### Problem description
Below is some data. Retype exactly the lines starting at the one with "ATOM 9 N N ." and ending at the one with "ATOM 34 C CA".

[Records contained in a dataset]
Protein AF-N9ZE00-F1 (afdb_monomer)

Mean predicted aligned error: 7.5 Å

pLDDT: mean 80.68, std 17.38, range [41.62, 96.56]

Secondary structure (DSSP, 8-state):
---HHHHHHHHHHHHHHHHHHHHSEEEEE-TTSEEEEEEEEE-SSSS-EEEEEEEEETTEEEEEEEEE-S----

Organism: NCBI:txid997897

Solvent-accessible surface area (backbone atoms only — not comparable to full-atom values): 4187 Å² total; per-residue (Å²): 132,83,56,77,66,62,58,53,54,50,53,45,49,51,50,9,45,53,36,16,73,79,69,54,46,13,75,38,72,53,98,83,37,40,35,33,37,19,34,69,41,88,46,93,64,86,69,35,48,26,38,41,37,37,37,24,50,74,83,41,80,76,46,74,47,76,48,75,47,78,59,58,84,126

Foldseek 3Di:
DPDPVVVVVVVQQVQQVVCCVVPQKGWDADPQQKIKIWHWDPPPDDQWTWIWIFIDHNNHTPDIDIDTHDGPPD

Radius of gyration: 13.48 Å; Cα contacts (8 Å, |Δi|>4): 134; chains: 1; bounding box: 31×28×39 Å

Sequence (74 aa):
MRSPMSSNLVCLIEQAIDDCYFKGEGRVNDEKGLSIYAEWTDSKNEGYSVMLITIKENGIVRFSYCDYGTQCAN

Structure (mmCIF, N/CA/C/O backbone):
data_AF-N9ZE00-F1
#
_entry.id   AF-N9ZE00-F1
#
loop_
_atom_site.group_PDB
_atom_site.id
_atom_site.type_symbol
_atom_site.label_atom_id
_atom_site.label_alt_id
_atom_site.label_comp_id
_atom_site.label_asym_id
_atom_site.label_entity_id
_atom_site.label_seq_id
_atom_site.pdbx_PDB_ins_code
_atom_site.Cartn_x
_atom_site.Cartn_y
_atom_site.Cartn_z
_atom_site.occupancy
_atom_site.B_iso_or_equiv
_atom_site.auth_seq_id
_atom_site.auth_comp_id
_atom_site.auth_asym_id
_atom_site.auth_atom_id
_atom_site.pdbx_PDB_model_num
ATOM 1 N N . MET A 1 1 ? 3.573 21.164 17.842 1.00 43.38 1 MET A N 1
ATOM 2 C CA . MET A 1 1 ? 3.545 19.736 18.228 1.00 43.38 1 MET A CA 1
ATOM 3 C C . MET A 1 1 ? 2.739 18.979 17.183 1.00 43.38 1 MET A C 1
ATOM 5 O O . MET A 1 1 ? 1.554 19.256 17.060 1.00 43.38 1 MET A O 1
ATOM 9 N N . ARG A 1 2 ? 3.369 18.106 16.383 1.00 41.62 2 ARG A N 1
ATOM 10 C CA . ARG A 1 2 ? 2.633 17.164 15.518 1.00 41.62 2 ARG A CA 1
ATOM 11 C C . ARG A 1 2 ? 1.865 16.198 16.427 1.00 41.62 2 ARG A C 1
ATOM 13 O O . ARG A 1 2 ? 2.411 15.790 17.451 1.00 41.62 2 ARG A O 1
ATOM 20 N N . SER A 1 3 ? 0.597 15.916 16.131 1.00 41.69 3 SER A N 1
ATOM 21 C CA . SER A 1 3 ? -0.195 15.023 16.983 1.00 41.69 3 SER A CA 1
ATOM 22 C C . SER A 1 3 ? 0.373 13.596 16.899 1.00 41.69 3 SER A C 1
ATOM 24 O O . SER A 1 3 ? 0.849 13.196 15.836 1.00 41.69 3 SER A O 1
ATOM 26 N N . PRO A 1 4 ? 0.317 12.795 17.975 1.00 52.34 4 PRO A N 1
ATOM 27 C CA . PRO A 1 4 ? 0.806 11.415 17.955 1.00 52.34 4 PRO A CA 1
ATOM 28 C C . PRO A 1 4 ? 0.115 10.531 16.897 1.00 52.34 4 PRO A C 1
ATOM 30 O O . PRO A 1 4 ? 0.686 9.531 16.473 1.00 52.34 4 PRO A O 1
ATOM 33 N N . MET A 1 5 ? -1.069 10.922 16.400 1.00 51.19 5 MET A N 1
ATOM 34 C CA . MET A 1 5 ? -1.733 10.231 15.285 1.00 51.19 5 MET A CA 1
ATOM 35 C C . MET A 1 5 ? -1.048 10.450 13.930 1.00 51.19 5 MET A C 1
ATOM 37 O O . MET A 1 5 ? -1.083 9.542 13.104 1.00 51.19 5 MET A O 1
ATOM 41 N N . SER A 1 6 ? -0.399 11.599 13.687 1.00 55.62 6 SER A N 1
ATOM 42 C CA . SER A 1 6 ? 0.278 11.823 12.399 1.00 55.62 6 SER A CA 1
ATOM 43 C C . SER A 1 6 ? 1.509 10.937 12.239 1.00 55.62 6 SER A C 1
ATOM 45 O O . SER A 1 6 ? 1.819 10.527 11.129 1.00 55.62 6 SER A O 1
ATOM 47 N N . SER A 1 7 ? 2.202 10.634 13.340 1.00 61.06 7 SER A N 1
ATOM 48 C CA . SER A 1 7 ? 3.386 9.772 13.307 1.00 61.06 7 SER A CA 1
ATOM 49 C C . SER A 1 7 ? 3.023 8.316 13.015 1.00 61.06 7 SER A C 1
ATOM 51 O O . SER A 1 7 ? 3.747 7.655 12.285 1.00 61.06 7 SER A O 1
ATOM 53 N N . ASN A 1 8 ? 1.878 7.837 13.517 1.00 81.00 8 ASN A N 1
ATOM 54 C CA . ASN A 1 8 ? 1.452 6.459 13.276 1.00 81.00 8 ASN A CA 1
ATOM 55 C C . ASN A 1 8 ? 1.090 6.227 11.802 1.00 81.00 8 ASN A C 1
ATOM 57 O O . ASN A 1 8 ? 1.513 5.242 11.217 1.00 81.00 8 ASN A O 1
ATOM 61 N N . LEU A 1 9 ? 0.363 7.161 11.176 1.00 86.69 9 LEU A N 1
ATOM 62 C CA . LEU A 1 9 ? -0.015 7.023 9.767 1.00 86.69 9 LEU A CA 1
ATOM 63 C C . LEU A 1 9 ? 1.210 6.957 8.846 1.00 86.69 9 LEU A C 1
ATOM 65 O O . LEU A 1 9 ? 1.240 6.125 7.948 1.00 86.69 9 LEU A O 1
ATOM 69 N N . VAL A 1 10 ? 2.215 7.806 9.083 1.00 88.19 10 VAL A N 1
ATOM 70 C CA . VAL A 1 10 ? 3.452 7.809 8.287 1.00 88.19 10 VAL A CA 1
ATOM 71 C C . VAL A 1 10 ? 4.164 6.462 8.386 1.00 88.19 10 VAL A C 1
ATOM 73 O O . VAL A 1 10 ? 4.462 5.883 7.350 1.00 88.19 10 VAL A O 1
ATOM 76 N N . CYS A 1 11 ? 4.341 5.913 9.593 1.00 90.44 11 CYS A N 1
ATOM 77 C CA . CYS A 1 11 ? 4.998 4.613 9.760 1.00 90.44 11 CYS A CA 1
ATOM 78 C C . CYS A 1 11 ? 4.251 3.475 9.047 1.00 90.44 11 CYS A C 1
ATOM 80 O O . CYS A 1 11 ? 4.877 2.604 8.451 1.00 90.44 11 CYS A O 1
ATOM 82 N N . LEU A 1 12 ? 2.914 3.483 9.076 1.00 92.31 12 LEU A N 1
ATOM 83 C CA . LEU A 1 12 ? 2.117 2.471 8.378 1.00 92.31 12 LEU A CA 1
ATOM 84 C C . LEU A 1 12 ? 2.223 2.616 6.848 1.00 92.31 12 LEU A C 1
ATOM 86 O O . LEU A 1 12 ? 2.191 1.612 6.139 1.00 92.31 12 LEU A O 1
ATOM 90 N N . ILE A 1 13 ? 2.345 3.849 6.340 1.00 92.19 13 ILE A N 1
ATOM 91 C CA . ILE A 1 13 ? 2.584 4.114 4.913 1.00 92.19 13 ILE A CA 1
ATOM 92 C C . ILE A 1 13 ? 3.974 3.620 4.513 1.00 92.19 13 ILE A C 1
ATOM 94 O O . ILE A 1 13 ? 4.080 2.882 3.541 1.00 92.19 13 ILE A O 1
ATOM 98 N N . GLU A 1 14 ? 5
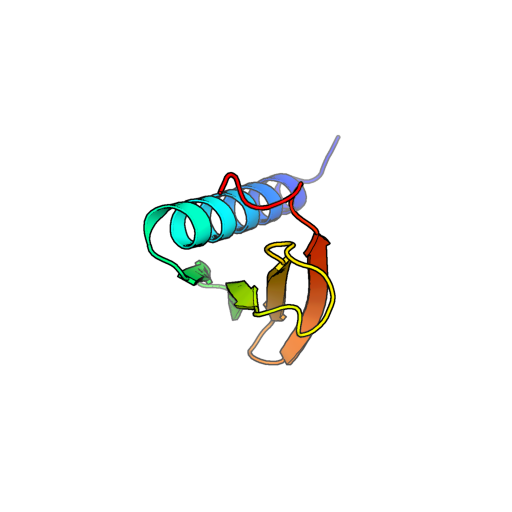.012 3.978 5.271 1.00 91.81 14 GLU A N 1
ATOM 99 C CA . GLU A 1 14 ? 6.392 3.537 5.028 1.00 91.81 14 GLU A CA 1
ATOM 100 C C . GLU A 1 14 ? 6.483 2.009 5.002 1.00 91.81 14 GLU A C 1
ATOM 102 O O . GLU A 1 14 ? 7.013 1.444 4.053 1.00 91.81 14 GLU A O 1
ATOM 107 N N . GLN A 1 15 ? 5.858 1.329 5.967 1.00 93.94 15 GLN A N 1
ATOM 108 C CA . GLN A 1 15 ? 5.832 -0.131 5.996 1.00 93.94 15 GLN A CA 1
ATOM 109 C C . GLN A 1 15 ? 5.128 -0.734 4.769 1.00 93.94 15 GLN A C 1
ATOM 111 O O . GLN A 1 15 ? 5.608 -1.723 4.218 1.00 93.94 15 GLN A O 1
ATOM 116 N N . ALA A 1 16 ? 4.006 -0.157 4.324 1.00 94.50 16 ALA A N 1
ATOM 117 C CA . ALA A 1 16 ? 3.323 -0.631 3.122 1.00 94.50 16 ALA A CA 1
A
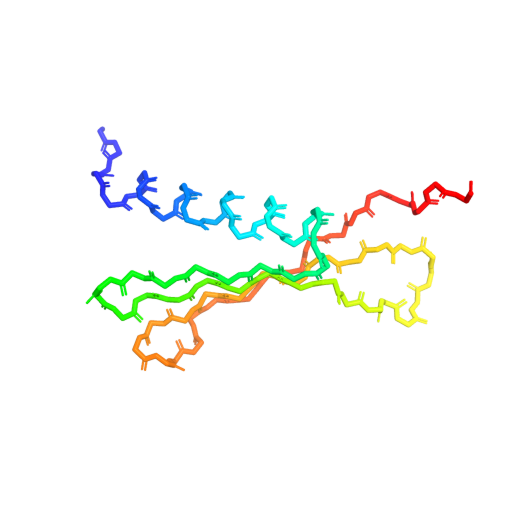TOM 118 C C . ALA A 1 16 ? 4.183 -0.423 1.862 1.00 94.50 16 ALA A C 1
ATOM 120 O O . ALA A 1 16 ? 4.240 -1.312 1.015 1.00 94.50 16 ALA A O 1
ATOM 121 N N . ILE A 1 17 ? 4.872 0.717 1.755 1.00 92.25 17 ILE A N 1
ATOM 122 C CA . ILE A 1 17 ? 5.799 1.010 0.653 1.00 92.25 17 ILE A CA 1
ATOM 123 C C . ILE A 1 17 ? 6.963 0.015 0.651 1.00 92.25 17 ILE A C 1
ATOM 125 O O . ILE A 1 17 ? 7.244 -0.569 -0.393 1.00 92.25 17 ILE A O 1
ATOM 129 N N . ASP A 1 18 ? 7.600 -0.220 1.800 1.00 92.00 18 ASP A N 1
ATOM 130 C CA . ASP A 1 18 ? 8.714 -1.164 1.927 1.00 92.00 18 ASP A CA 1
ATOM 131 C C . ASP A 1 18 ? 8.280 -2.585 1.547 1.00 92.00 18 ASP A C 1
ATOM 133 O O . ASP A 1 18 ? 8.941 -3.254 0.749 1.00 92.00 18 ASP A O 1
ATOM 137 N N . ASP A 1 19 ? 7.132 -3.042 2.057 1.00 92.38 19 ASP A N 1
ATOM 138 C CA . ASP A 1 19 ? 6.577 -4.344 1.6
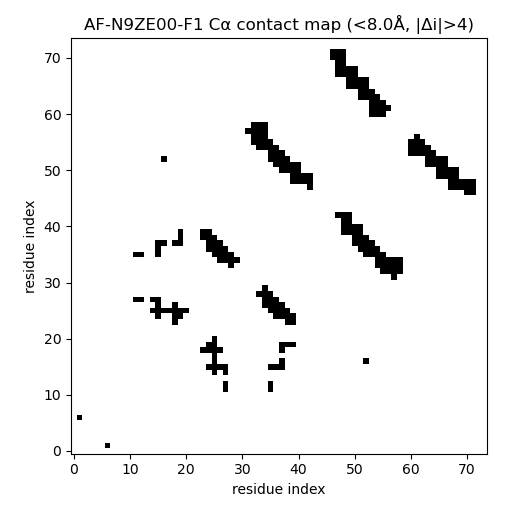89 1.00 92.38 19 ASP A CA 1
ATOM 139 C C . ASP A 1 19 ? 6.318 -4.432 0.175 1.00 92.38 19 ASP A C 1
ATOM 141 O O . ASP A 1 19 ? 6.732 -5.407 -0.455 1.00 92.38 19 ASP A O 1
ATOM 145 N N . CYS A 1 20 ? 5.733 -3.395 -0.433 1.00 91.81 20 CYS A N 1
ATOM 146 C CA . CYS A 1 20 ? 5.513 -3.339 -1.878 1.00 91.81 20 CYS A CA 1
ATOM 147 C C . CYS A 1 20 ? 6.822 -3.359 -2.673 1.00 91.81 20 CYS A C 1
ATOM 149 O O . CYS A 1 20 ? 6.924 -4.052 -3.688 1.00 91.81 20 CYS A O 1
ATOM 151 N N . TYR A 1 21 ? 7.841 -2.635 -2.214 1.00 87.31 21 TYR A N 1
ATOM 152 C CA . TYR A 1 21 ? 9.140 -2.575 -2.872 1.00 87.31 21 TYR A CA 1
ATOM 153 C C . TYR A 1 21 ? 9.829 -3.946 -2.899 1.00 87.31 21 TYR A C 1
ATOM 155 O O . TYR A 1 21 ? 10.331 -4.362 -3.941 1.00 87.31 21 TYR A O 1
ATOM 163 N N . PHE A 1 22 ? 9.818 -4.681 -1.782 1.00 86.31 22 PHE A N 1
ATOM 164 C CA . PHE A 1 22 ? 10.525 -5.962 -1.677 1.00 86.31 22 PHE A CA 1
ATOM 165 C C . PHE A 1 22 ? 9.697 -7.188 -2.090 1.00 86.31 22 PHE A C 1
ATOM 167 O O . PHE A 1 22 ? 10.284 -8.212 -2.443 1.00 86.31 22 PHE A O 1
ATOM 174 N N . LYS A 1 23 ? 8.360 -7.125 -2.026 1.00 89.44 23 LYS A N 1
ATOM 175 C CA . LYS A 1 23 ? 7.467 -8.284 -2.239 1.00 89.44 23 LYS A CA 1
ATOM 176 C C . LYS A 1 23 ? 6.512 -8.124 -3.425 1.00 89.44 23 LYS A C 1
ATOM 178 O O . LYS A 1 23 ? 5.855 -9.094 -3.789 1.00 89.44 23 LYS A O 1
ATOM 183 N N . GLY A 1 24 ? 6.433 -6.936 -4.022 1.00 84.88 24 GLY A N 1
ATOM 184 C CA . GLY A 1 24 ? 5.534 -6.617 -5.135 1.00 84.88 24 GLY A CA 1
ATOM 185 C C . GLY A 1 24 ? 4.200 -5.993 -4.710 1.00 84.88 24 GLY A C 1
ATOM 186 O O . GLY A 1 24 ? 3.607 -5.249 -5.486 1.00 84.88 24 GLY A O 1
ATOM 187 N N . GLU A 1 25 ? 3.760 -6.232 -3.474 1.00 90.31 25 GLU A N 1
ATOM 188 C CA . GLU A 1 25 ? 2.595 -5.595 -2.854 1.00 90.31 25 GLU A CA 1
ATOM 189 C C . GLU A 1 25 ? 2.811 -5.423 -1.344 1.00 90.31 25 GLU A C 1
ATOM 191 O O . GLU A 1 25 ? 3.543 -6.186 -0.709 1.00 90.31 25 GLU A O 1
ATOM 196 N N . GLY A 1 26 ? 2.169 -4.415 -0.763 1.00 94.31 26 GLY A N 1
ATOM 197 C CA . GLY A 1 26 ? 2.216 -4.114 0.658 1.00 94.31 26 GLY A CA 1
ATOM 198 C C . GLY A 1 26 ? 0.82
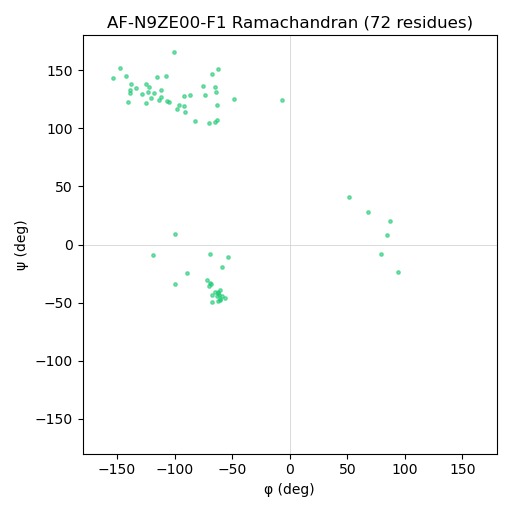6 -3.850 1.207 1.00 94.31 26 GLY A C 1
ATOM 199 O O . GLY A 1 26 ? 0.030 -3.114 0.622 1.00 94.31 26 GLY A O 1
ATOM 200 N N . ARG A 1 27 ? 0.520 -4.449 2.359 1.00 95.19 27 ARG A N 1
ATOM 201 C CA . ARG A 1 27 ? -0.745 -4.232 3.057 1.00 95.19 27 ARG A CA 1
ATOM 202 C C . ARG A 1 27 ? -0.523 -4.156 4.554 1.00 95.19 27 ARG A C 1
ATOM 204 O O . ARG A 1 27 ? -0.108 -5.127 5.179 1.00 95.19 27 ARG A O 1
ATOM 211 N N . VAL A 1 28 ? -0.938 -3.040 5.134 1.00 94.75 28 VAL A N 1
ATOM 212 C CA . VAL A 1 28 ? -0.897 -2.808 6.575 1.00 94.75 28 VAL A CA 1
ATOM 213 C C . VAL A 1 28 ? -2.304 -2.479 7.051 1.00 94.75 28 VAL A C 1
ATOM 215 O O . VAL A 1 28 ? -2.988 -1.654 6.452 1.00 94.75 28 VAL A O 1
ATOM 218 N N . ASN A 1 29 ? -2.768 -3.133 8.114 1.00 92.19 29 ASN A N 1
ATOM 219 C CA . ASN A 1 29 ? -4.059 -2.835 8.732 1.00 92.19 29 ASN A CA 1
ATOM 220 C C . ASN A 1 29 ? -3.824 -2.537 10.214 1.00 92.19 29 ASN A C 1
ATOM 222 O O . ASN A 1 29 ? -3.043 -3.242 10.852 1.00 92.19 29 ASN A O 1
ATOM 226 N N . ASP A 1 30 ? -4.501 -1.527 10.753 1.00 87.88 30 ASP A N 1
ATOM 227 C CA . ASP A 1 30 ? -4.526 -1.278 12.191 1.00 87.88 30 ASP A CA 1
ATOM 228 C C . ASP A 1 30 ? -5.823 -1.809 12.827 1.00 87.88 30 ASP A C 1
ATOM 230 O O . ASP A 1 30 ? -6.805 -2.130 12.153 1.00 87.88 30 ASP A O 1
ATOM 234 N N . GLU A 1 31 ? -5.834 -1.900 14.155 1.00 86.12 31 GLU A N 1
ATOM 235 C CA . GLU A 1 31 ? -6.999 -2.366 14.920 1.00 86.12 31 GLU A CA 1
ATOM 236 C C . GLU A 1 31 ? -8.182 -1.379 14.897 1.00 86.12 31 GLU A C 1
ATOM 238 O O . GLU A 1 31 ? -9.273 -1.700 15.365 1.00 86.12 31 GLU A O 1
ATOM 243 N N . LYS A 1 32 ? -7.988 -0.169 14.360 1.00 86.75 32 LYS A N 1
ATOM 244 C CA . LYS A 1 32 ? -8.977 0.918 14.327 1.00 86.75 32 LYS A CA 1
ATOM 245 C C . LYS A 1 32 ? -9.682 1.026 12.974 1.00 86.75 32 LYS A C 1
ATOM 247 O O . LYS A 1 32 ? -10.430 1.976 12.751 1.00 86.75 32 LYS A O 1
ATOM 252 N N . GLY A 1 33 ? -9.463 0.054 12.089 1.00 88.31 33 GLY A N 1
ATOM 253 C CA . GLY A 1 33 ? -10.094 -0.011 10.775 1.00 88.31 33 GLY A CA 1
ATOM 254 C C . GLY A 1 33 ? -9.373 0.800 9.699 1.00 88.31 33 GLY A C 1
ATOM 255 O O . GLY A 1 33 ? -9.896 0.914 8.589 1.00 88.31 33 GLY A O 1
ATOM 256 N N . LEU A 1 34 ? -8.188 1.346 9.981 1.00 92.69 34 LEU A N 1
ATOM 257 C CA . LEU A 1 34 ? -7.315 1.908 8.959 1.00 92.69 34 LEU A CA 1
ATOM 258 C C . LEU A 1 34 ? -6.646 0.764 8.191 1.00 92.69 34 LEU A C 1
ATOM 260 O O . LEU A 1 34 ? -6.180 -0.222 8.762 1.00 92.69 34 LEU A O 1
ATOM 264 N N . SER A 1 35 ? -6.584 0.888 6.873 1.00 95.00 35 SER A N 1
ATOM 265 C CA . SER A 1 35 ? -5.882 -0.057 6.013 1.00 95.00 35 SER A CA 1
ATOM 266 C C . SER A 1 35 ? -5.134 0.695 4.928 1.00 95.00 35 SER A C 1
ATOM 268 O O . SER A 1 35 ? -5.715 1.534 4.243 1.00 95.00 35 SER A O 1
ATOM 270 N N . ILE A 1 36 ? -3.860 0.382 4.755 1.00 96.00 36 ILE A N 1
ATOM 271 C CA . ILE A 1 36 ? -2.982 0.989 3.762 1.00 96.00 36 ILE A CA 1
ATOM 272 C C . ILE A 1 36 ? -2.524 -0.113 2.825 1.00 96.00 36 ILE A C 1
ATOM 274 O O . ILE A 1 36 ? -2.106 -1.181 3.267 1.00 96.00 36 ILE A O 1
ATOM 278 N N . TYR A 1 37 ? -2.654 0.155 1.536 1.00 96.12 37 TYR A N 1
ATOM 279 C CA . TYR A 1 37 ? -2.277 -0.737 0.455 1.00 96.12 37 TYR A CA 1
ATOM 280 C C . TYR A 1 37 ? -1.269 -0.001 -0.412 1.00 96.12 37 TYR A C 1
ATOM 282 O O . TYR A 1 37 ? -1.486 1.169 -0.719 1.00 96.12 37 TYR A O 1
ATOM 290 N N . ALA A 1 38 ? -0.203 -0.677 -0.799 1.00 94.25 38 ALA A N 1
ATOM 291 C CA . ALA A 1 38 ? 0.745 -0.219 -1.795 1.00 94.25 38 ALA A CA 1
ATOM 292 C C . ALA A 1 38 ? 0.905 -1.338 -2.825 1.00 94.25 38 ALA A C 1
ATOM 294 O O . ALA A 1 38 ? 1.097 -2.495 -2.455 1.00 94.25 38 ALA A O 1
ATOM 295 N N . GLU A 1 39 ? 0.781 -1.014 -4.102 1.00 92.06 39 GLU A N 1
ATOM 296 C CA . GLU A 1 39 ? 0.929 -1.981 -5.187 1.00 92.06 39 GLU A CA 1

### Written reply
ATOM 9 N N . ARG A 1 2 ? 3.369 18.106 16.383 1.00 41.62 2 ARG A N 1
ATOM 10 C CA . ARG A 1 2 ? 2.633 17.164 15.518 1.00 41.62 2 ARG A CA 1
ATOM 11 C C . ARG A 1 2 ? 1.865 16.198 16.427 1.00 41.62 2 ARG A C 1
ATOM 13 O O . ARG A 1 2 ? 2.411 15.790 17.451 1.00 41.62 2 ARG A O 1
ATOM 20 N N . SER A 1 3 ? 0.597 15.916 16.131 1.00 41.69 3 SER A N 1
ATOM 21 C CA . SER A 1 3 ? -0.195 15.023 16.983 1.00 41.69 3 SER A CA 1
ATOM 22 C C . SER A 1 3 ? 0.373 13.596 16.899 1.00 41.69 3 SER A C 1
ATOM 24 O O . SER A 1 3 ? 0.849 13.196 15.836 1.00 41.69 3 SER A O 1
ATOM 26 N N . PRO A 1 4 ? 0.317 12.795 17.975 1.00 52.34 4 PRO A N 1
ATOM 27 C CA . PRO A 1 4 ? 0.806 11.415 17.955 1.00 52.34 4 PRO A CA 1
ATOM 28 C C . PRO A 1 4 ? 0.115 10.531 16.897 1.00 52.34 4 PRO A C 1
ATOM 30 O O . PRO A 1 4 ? 0.686 9.531 16.473 1.00 52.34 4 PRO A O 1
ATOM 33 N N . MET A 1 5 ? -1.069 10.922 16.400 1.00 51.19 5 MET A N 1
ATOM 34 C CA . MET A 1 5 ? -1.733 10.231 15.285 1.00 51.19 5 MET A CA 1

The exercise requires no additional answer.